Use of etomidate in endotracheal intubations in the emergency room during the COVID-19 pandemic: a randomized clinical trial.
Purpose: Shock, cardiovascular problems, and respiratory failure constitute the main causes of death in patients cared in medical emergency rooms. Patients commonly require orotracheal intubation (OTI), a fact that has been intensified by diseases that generate important and fatal hemodynamic and respiratory problems in the affected patient.
Methods: Although etomidate (ETO) is a highly used anesthetic for OTI, its use remains controversial in several scenarios. Some studies refer to an increase in mortality with its use in critically patients, while others do not refer to a difference. Therefore, we evaluated the mortality of patients submitted to OTI in the public hospital of a public federal university, with the use of ETO and other sedative-hypnotic drugs used in the induction of the performance of OTI, with the in-hospital mortality of patients cared in hospital.

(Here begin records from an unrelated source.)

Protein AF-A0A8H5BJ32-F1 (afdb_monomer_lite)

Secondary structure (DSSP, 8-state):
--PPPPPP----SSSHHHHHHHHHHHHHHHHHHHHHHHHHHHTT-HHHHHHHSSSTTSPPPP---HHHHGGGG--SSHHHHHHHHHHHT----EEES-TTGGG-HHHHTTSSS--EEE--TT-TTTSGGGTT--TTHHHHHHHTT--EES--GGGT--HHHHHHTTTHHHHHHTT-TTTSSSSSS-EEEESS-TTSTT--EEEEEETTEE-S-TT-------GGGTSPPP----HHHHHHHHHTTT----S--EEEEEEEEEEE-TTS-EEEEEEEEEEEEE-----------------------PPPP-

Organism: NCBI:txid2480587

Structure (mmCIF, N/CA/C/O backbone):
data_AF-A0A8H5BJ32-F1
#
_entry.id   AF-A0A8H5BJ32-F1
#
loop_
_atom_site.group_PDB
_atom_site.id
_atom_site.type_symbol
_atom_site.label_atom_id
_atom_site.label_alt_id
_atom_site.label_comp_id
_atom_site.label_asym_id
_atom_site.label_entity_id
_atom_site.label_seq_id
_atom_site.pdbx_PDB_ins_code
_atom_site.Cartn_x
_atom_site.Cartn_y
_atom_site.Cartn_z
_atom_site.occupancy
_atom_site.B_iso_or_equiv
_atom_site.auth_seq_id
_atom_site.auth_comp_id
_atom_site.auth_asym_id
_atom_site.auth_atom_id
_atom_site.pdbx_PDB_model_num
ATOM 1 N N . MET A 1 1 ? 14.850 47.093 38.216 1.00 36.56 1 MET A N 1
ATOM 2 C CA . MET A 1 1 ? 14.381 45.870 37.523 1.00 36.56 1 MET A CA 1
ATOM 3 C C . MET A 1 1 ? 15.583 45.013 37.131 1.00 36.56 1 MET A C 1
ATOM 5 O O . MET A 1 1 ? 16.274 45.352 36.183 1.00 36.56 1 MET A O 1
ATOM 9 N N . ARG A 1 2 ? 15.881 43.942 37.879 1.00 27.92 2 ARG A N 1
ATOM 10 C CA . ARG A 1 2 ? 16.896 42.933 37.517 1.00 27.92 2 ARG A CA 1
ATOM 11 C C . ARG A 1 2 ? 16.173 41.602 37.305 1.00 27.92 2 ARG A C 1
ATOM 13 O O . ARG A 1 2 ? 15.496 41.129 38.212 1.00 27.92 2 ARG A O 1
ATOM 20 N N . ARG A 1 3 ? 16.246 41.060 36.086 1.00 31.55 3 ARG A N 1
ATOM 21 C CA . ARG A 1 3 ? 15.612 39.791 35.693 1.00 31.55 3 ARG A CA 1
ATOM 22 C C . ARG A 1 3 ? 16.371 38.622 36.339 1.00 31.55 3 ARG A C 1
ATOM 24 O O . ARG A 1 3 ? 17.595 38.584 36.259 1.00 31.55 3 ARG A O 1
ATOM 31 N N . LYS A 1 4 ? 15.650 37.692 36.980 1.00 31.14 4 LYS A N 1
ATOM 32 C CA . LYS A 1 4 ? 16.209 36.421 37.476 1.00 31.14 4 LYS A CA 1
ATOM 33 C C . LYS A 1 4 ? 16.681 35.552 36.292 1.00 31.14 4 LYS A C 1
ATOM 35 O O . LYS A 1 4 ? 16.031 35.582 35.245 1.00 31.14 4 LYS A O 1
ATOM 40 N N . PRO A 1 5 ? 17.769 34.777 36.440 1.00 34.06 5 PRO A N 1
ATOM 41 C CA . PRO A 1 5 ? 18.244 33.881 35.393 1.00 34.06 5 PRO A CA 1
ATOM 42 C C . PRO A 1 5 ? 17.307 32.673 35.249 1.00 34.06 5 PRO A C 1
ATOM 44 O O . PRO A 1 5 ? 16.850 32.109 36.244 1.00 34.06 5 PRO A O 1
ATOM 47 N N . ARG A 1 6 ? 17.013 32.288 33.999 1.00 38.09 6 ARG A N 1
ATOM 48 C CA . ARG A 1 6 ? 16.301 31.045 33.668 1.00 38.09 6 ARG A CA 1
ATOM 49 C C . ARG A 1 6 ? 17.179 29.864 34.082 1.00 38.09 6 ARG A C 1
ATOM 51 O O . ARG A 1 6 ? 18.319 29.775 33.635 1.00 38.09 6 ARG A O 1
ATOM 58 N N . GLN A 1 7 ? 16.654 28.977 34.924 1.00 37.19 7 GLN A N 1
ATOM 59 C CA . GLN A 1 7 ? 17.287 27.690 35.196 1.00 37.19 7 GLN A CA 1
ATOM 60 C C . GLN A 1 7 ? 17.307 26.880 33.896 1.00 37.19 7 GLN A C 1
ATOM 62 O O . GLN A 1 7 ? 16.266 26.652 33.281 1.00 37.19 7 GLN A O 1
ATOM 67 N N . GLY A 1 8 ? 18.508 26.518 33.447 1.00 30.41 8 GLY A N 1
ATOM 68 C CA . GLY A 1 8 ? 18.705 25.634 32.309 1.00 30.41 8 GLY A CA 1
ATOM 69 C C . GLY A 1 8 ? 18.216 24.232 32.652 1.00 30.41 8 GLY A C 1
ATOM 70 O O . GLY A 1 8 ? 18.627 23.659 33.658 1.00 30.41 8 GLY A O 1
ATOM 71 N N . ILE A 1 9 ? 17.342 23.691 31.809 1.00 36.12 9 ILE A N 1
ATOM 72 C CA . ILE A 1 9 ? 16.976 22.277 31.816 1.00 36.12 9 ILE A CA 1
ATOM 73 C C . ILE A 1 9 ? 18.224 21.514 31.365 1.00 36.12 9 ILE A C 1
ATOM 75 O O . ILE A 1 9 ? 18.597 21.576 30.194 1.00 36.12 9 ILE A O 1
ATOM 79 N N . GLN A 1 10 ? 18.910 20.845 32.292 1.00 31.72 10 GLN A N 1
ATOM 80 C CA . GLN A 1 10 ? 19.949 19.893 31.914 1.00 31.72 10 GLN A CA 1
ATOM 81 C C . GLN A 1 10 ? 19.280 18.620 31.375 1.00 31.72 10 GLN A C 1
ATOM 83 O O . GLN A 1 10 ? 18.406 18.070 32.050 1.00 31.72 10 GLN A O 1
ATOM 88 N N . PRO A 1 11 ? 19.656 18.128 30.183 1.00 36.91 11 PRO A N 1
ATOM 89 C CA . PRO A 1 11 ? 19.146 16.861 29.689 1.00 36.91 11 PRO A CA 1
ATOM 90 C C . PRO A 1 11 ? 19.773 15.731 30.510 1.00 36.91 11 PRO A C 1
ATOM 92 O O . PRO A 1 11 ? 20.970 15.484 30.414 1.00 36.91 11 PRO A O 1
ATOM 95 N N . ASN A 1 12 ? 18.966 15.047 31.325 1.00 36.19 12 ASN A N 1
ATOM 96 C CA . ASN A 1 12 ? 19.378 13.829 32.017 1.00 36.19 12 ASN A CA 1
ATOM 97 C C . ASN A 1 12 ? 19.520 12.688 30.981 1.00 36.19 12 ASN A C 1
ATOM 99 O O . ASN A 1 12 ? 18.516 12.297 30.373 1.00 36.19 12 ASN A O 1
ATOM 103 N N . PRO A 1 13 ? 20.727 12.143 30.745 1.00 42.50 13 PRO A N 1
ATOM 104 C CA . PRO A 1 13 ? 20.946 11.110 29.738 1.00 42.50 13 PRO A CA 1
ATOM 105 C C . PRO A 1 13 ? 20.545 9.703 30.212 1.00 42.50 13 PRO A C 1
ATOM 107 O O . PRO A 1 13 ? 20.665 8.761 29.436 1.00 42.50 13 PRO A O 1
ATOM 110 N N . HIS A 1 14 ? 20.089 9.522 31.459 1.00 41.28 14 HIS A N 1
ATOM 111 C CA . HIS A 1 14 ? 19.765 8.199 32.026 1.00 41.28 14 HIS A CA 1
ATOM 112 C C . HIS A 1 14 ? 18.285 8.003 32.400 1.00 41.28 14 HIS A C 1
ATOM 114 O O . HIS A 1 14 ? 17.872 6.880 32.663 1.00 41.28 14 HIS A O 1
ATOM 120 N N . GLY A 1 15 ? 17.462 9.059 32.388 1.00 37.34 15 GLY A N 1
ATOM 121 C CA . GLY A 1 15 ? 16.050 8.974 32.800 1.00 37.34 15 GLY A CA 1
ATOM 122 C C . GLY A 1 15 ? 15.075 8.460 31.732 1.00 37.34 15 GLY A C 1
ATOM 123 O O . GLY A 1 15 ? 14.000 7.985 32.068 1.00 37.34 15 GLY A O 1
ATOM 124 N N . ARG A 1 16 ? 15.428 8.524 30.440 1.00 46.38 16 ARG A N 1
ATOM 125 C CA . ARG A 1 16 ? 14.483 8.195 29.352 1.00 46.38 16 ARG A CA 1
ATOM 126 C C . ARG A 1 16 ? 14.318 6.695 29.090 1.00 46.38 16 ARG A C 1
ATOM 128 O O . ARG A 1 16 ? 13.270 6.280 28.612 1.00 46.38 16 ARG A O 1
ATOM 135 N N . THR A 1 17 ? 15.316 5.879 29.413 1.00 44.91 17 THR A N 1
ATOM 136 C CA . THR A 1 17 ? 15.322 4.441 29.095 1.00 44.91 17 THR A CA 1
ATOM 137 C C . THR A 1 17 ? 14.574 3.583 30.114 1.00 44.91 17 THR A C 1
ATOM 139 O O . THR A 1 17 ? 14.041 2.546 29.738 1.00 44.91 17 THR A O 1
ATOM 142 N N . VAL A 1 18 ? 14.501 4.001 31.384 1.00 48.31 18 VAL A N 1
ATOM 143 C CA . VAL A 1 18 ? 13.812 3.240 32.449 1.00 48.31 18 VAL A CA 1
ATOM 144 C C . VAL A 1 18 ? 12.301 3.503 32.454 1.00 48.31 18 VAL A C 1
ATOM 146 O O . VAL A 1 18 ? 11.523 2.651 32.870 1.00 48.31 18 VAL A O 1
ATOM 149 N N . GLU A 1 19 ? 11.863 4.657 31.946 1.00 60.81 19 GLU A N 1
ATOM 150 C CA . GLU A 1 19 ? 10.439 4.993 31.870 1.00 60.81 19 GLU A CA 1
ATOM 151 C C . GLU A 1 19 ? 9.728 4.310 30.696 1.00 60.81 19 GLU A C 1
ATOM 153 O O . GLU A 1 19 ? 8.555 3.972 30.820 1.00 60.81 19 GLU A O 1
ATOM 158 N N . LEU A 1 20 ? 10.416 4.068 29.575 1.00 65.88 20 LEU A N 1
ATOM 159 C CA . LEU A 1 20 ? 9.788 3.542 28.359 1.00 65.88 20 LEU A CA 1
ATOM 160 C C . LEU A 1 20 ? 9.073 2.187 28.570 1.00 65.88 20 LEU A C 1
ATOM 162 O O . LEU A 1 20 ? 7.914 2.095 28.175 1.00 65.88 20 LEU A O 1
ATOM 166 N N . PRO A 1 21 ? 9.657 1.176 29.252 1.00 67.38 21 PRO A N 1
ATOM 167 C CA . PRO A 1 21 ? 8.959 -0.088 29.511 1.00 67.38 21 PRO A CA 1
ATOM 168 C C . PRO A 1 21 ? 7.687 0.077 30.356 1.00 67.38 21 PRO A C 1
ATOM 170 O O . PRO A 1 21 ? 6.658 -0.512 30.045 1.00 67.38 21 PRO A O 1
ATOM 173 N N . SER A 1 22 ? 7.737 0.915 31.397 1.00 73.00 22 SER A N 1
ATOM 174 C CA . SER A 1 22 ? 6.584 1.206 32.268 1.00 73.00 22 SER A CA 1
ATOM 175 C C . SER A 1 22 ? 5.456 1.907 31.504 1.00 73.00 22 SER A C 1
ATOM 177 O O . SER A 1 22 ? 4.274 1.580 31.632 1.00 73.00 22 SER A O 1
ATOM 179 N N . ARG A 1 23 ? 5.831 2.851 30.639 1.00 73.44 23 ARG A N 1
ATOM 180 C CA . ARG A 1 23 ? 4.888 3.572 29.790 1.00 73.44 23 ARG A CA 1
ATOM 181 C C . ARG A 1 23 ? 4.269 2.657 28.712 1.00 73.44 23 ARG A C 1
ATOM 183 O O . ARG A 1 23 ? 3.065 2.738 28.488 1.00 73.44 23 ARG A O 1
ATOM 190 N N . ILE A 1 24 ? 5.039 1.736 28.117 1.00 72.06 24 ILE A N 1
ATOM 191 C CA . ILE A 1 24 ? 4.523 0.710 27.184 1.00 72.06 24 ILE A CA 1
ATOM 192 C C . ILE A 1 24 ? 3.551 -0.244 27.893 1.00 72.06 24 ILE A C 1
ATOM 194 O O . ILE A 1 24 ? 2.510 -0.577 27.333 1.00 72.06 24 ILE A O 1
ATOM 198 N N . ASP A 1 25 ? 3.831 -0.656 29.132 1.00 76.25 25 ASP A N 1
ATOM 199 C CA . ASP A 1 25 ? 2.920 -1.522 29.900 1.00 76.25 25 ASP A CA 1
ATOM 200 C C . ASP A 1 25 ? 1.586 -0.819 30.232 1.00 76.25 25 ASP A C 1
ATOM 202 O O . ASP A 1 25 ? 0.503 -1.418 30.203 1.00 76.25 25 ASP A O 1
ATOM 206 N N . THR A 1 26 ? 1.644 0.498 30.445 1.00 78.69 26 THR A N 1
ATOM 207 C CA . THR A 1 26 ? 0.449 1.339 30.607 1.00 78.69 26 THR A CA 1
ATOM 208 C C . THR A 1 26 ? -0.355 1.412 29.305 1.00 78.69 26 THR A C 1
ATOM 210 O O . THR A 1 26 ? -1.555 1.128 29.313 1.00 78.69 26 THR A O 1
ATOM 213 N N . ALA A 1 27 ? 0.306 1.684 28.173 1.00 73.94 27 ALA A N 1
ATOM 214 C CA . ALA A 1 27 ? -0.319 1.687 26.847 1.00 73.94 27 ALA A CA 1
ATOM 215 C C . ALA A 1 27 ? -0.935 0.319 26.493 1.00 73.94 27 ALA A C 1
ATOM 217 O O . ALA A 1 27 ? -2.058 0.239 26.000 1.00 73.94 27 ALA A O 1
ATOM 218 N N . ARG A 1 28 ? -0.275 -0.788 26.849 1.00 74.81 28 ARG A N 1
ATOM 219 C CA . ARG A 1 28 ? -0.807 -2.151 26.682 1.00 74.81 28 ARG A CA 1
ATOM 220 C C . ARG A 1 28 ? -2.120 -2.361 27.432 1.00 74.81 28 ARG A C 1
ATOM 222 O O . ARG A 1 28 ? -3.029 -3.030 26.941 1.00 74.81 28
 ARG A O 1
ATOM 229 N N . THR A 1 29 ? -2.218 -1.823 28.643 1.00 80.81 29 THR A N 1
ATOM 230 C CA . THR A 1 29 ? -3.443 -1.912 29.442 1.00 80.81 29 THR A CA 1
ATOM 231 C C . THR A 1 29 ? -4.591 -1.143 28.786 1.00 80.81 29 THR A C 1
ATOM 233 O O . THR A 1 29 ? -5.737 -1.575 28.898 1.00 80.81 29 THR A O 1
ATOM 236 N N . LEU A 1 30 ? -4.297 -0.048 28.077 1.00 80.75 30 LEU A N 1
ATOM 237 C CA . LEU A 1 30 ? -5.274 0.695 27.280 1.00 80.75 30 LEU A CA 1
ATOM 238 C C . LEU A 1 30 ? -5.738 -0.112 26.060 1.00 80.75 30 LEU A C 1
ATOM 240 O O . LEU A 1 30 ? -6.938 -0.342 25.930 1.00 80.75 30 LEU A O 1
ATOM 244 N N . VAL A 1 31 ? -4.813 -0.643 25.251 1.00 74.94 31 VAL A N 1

Results: The results demonstrate that the use of ETO as a hypnotic for OTI in the emergency room is not associated with a significant difference in morbidity or early mortality, within 30 days of hospitalization, compared with other hypnotics.
Conclusions: There was no difference in mortality between patients intubated in the emergency department who used ETO and those who used non-ETO hypnotic within 72 hours and 30 days.